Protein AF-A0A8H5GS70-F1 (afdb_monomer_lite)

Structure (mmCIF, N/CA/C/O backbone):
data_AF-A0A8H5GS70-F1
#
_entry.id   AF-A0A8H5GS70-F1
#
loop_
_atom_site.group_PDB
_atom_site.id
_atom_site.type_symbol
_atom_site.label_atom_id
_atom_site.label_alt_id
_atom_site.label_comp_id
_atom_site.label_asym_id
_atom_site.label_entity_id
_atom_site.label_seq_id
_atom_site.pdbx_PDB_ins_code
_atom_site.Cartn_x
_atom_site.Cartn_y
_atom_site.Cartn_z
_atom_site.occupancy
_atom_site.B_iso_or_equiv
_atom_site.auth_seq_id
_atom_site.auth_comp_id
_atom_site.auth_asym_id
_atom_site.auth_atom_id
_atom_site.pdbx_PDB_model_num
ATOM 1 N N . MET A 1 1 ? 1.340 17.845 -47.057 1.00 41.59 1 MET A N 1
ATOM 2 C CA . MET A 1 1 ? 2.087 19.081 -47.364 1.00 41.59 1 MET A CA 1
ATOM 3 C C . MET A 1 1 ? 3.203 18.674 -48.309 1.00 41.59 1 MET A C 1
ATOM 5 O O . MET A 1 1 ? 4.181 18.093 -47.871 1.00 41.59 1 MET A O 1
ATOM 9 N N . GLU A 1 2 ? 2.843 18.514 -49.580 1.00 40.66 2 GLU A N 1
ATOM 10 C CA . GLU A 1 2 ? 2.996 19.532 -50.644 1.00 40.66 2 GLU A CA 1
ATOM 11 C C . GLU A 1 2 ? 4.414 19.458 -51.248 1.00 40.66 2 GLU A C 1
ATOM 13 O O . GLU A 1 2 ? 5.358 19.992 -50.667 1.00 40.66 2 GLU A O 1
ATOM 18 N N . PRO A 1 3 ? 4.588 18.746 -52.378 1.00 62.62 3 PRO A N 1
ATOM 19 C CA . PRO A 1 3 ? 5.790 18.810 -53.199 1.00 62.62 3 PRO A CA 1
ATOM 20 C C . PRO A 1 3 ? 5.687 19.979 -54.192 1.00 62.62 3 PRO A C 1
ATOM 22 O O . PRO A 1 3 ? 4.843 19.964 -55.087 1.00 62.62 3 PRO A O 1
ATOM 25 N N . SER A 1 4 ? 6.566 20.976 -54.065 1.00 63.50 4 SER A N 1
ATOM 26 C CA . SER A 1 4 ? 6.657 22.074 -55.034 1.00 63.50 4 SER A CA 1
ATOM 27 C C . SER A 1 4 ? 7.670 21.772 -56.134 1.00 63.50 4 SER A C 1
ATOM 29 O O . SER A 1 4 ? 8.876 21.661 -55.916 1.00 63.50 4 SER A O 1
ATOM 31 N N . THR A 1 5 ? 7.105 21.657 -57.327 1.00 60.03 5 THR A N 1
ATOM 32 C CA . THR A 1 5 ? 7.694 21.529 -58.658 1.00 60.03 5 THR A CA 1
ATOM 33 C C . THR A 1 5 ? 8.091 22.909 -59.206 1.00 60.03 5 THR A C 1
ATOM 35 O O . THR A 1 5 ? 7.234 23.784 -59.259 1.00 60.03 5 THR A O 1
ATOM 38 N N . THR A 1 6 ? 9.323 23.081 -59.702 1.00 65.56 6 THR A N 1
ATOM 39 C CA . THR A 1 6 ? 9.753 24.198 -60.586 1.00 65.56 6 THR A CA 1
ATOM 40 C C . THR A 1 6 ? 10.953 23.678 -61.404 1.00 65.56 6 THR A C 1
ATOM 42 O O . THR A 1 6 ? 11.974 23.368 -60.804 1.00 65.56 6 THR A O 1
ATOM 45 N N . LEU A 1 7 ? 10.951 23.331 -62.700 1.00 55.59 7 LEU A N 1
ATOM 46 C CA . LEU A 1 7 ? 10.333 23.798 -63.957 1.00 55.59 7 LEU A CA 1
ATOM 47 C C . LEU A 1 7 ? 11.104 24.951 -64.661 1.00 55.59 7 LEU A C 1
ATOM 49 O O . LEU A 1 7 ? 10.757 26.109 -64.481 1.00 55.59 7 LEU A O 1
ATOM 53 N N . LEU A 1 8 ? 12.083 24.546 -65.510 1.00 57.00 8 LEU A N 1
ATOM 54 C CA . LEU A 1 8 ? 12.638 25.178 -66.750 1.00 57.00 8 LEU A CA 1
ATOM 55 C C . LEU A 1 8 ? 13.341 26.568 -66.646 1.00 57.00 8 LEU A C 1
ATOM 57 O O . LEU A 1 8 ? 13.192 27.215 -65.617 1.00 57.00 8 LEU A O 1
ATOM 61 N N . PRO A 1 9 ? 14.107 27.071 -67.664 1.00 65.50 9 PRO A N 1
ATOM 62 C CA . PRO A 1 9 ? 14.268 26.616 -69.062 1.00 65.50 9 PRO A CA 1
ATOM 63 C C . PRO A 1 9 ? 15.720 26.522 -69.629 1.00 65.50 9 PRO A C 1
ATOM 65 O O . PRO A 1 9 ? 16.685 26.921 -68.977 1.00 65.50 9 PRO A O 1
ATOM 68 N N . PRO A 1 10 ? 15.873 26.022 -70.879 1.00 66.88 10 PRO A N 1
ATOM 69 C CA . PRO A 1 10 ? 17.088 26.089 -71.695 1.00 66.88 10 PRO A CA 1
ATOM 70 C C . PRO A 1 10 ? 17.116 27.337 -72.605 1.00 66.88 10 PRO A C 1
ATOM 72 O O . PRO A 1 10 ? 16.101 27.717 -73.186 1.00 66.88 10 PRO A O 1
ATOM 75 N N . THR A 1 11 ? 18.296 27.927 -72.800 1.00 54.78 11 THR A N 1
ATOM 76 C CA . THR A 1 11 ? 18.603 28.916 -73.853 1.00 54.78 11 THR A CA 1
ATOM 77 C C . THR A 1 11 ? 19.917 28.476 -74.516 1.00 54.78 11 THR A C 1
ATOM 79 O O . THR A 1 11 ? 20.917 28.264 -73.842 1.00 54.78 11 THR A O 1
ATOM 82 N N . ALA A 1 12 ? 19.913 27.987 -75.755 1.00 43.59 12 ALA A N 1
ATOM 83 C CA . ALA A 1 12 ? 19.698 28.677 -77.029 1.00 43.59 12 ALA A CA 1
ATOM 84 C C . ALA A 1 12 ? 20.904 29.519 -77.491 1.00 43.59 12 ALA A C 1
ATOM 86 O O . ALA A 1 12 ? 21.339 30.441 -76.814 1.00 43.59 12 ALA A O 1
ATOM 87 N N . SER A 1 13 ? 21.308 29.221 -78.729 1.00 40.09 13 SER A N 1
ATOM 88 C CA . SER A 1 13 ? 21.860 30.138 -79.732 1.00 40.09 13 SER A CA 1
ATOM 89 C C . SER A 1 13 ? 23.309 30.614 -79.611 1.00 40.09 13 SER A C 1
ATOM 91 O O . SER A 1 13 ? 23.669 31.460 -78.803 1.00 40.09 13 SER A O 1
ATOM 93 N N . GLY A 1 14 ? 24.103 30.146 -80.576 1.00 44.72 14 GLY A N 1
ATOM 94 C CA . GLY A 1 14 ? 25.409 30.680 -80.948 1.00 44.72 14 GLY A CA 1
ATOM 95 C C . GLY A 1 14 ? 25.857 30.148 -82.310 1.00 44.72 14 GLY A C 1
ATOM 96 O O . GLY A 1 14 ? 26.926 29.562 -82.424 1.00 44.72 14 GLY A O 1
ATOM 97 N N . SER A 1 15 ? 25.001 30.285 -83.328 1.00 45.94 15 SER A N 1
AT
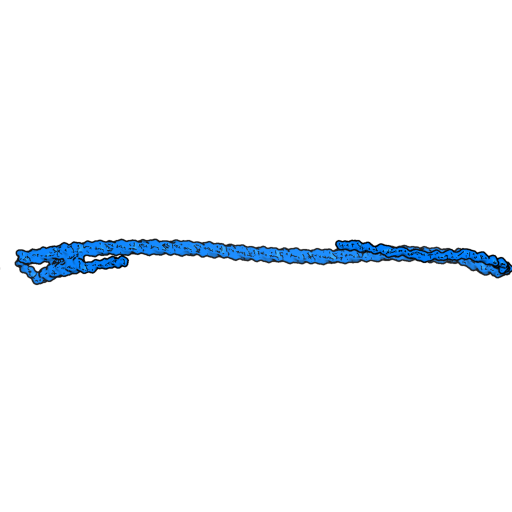OM 98 C CA . SER A 1 15 ? 25.353 30.112 -84.739 1.00 45.94 15 SER A CA 1
ATOM 99 C C . SER A 1 15 ? 26.146 31.324 -85.233 1.00 45.94 15 SER A C 1
ATOM 101 O O . SER A 1 15 ? 25.652 32.443 -85.117 1.00 45.94 15 SER A O 1
ATOM 103 N N . ALA A 1 16 ? 27.303 31.115 -85.860 1.00 51.50 16 ALA A N 1
ATOM 104 C CA . ALA A 1 16 ? 27.848 32.056 -86.837 1.00 51.50 16 ALA A CA 1
ATOM 105 C C . ALA A 1 16 ? 28.804 31.330 -87.793 1.00 51.50 16 ALA A C 1
ATOM 107 O O . ALA A 1 16 ? 29.974 31.093 -87.512 1.00 51.50 16 ALA A O 1
ATOM 108 N N . THR A 1 17 ? 28.230 30.964 -88.930 1.00 47.34 17 THR A N 1
ATOM 109 C CA . THR A 1 17 ? 28.849 30.848 -90.249 1.00 47.34 17 THR A CA 1
ATOM 110 C C . THR A 1 17 ? 29.799 32.015 -90.553 1.00 47.34 17 THR A C 1
ATOM 112 O O . THR A 1 17 ? 29.362 33.164 -90.518 1.00 47.34 17 THR A O 1
ATOM 115 N N . HIS A 1 18 ? 31.042 31.740 -90.958 1.00 45.59 18 HIS A N 1
ATOM 116 C CA . HIS A 1 18 ? 31.730 32.599 -91.925 1.00 45.59 18 HIS A CA 1
ATOM 117 C C . HIS A 1 18 ? 32.606 31.756 -92.858 1.00 45.59 18 HIS A C 1
ATOM 119 O O . HIS A 1 18 ? 33.551 31.088 -92.445 1.00 45.59 18 HIS A O 1
ATOM 125 N N . ASP A 1 19 ? 32.160 31.771 -94.107 1.00 41.03 19 ASP A N 1
ATOM 126 C CA . ASP A 1 19 ? 32.655 31.108 -95.303 1.00 41.03 19 ASP A CA 1
ATOM 127 C C . ASP A 1 19 ? 34.024 31.636 -95.801 1.00 41.03 19 ASP A C 1
ATOM 129 O O . ASP A 1 19 ? 34.546 32.625 -95.279 1.00 41.03 19 ASP A O 1
ATOM 133 N N . PRO A 1 20 ? 34.628 30.952 -96.794 1.00 55.06 20 PRO A N 1
ATOM 134 C CA . PRO A 1 20 ? 36.050 30.968 -97.099 1.00 55.06 20 PRO A CA 1
ATOM 135 C C . PRO A 1 20 ? 36.425 32.123 -98.025 1.00 55.06 20 PRO A C 1
ATOM 137 O O . PRO A 1 20 ? 35.702 32.423 -98.972 1.00 55.06 20 PRO A O 1
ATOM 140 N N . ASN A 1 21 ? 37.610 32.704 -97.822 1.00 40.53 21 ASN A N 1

§ §

### The problem
In the entries above, one line contains "ATOM 1 N N ." and another contains "ATOM 32 C CA". Reproduce exactly those two lines and the lines between them, nothing else.

### Task result
ATOM 1 N N . MET A 1 1 ? 1.340 17.845 -47.057 1.00 41.59 1 MET A N 1
ATOM 2 C CA . MET A 1 1 ? 2.087 19.081 -47.364 1.00 41.59 1 MET A CA 1
ATOM 3 C C . MET A 1 1 ? 3.203 18.674 -48.309 1.00 41.59 1 MET A C 1
ATOM 5 O O . MET A 1 1 ? 4.181 18.093 -47.871 1.00 41.59 1 MET A O 1
ATOM 9 N N . GLU A 1 2 ? 2.843 18.514 -49.580 1.00 40.66 2 GLU A N 1
ATOM 10 C CA . GLU A 1 2 ? 2.996 19.532 -50.644 1.00 40.66 2 GLU A CA 1
ATOM 11 C C . GLU A 1 2 ? 4.414 19.458 -51.248 1.00 40.66 2 GLU A C 1
ATOM 13 O O . GLU A 1 2 ? 5.358 19.992 -50.667 1.00 40.66 2 GLU A O 1
ATOM 18 N N . PRO A 1 3 ? 4.588 18.746 -52.378 1.00 62.62 3 PRO A N 1
ATOM 19 C CA . PRO A 1 3 ? 5.790 18.810 -53.199 1.00 62.62 3 PRO A CA 1
ATOM 20 C C . PRO A 1 3 ? 5.687 19.979 -54.192 1.00 62.62 3 PRO A C 1
ATOM 22 O O . PRO A 1 3 ? 4.843 19.964 -55.087 1.00 62.62 3 PRO A O 1
ATOM 25 N N . SER A 1 4 ? 6.566 20.976 -54.065 1.00 63.50 4 SER A N 1
ATOM 26 C CA . SER A 1 4 ? 6.657 22.074 -55.034 1.00 63.50 4 SER A CA 1
ATOM 27 C C . SER A 1 4 ? 7.670 21.772 -56.134 1.00 63.50 4 SER A C 1
ATOM 29 O O . SER A 1 4 ? 8.876 21.661 -55.916 1.00 63.50 4 SER A O 1
ATOM 31 N N . THR A 1 5 ? 7.105 21.657 -57.327 1.00 60.03 5 THR A N 1
ATOM 32 C CA . THR A 1 5 ? 7.694 21.529 -58.658 1.00 60.03 5 THR A CA 1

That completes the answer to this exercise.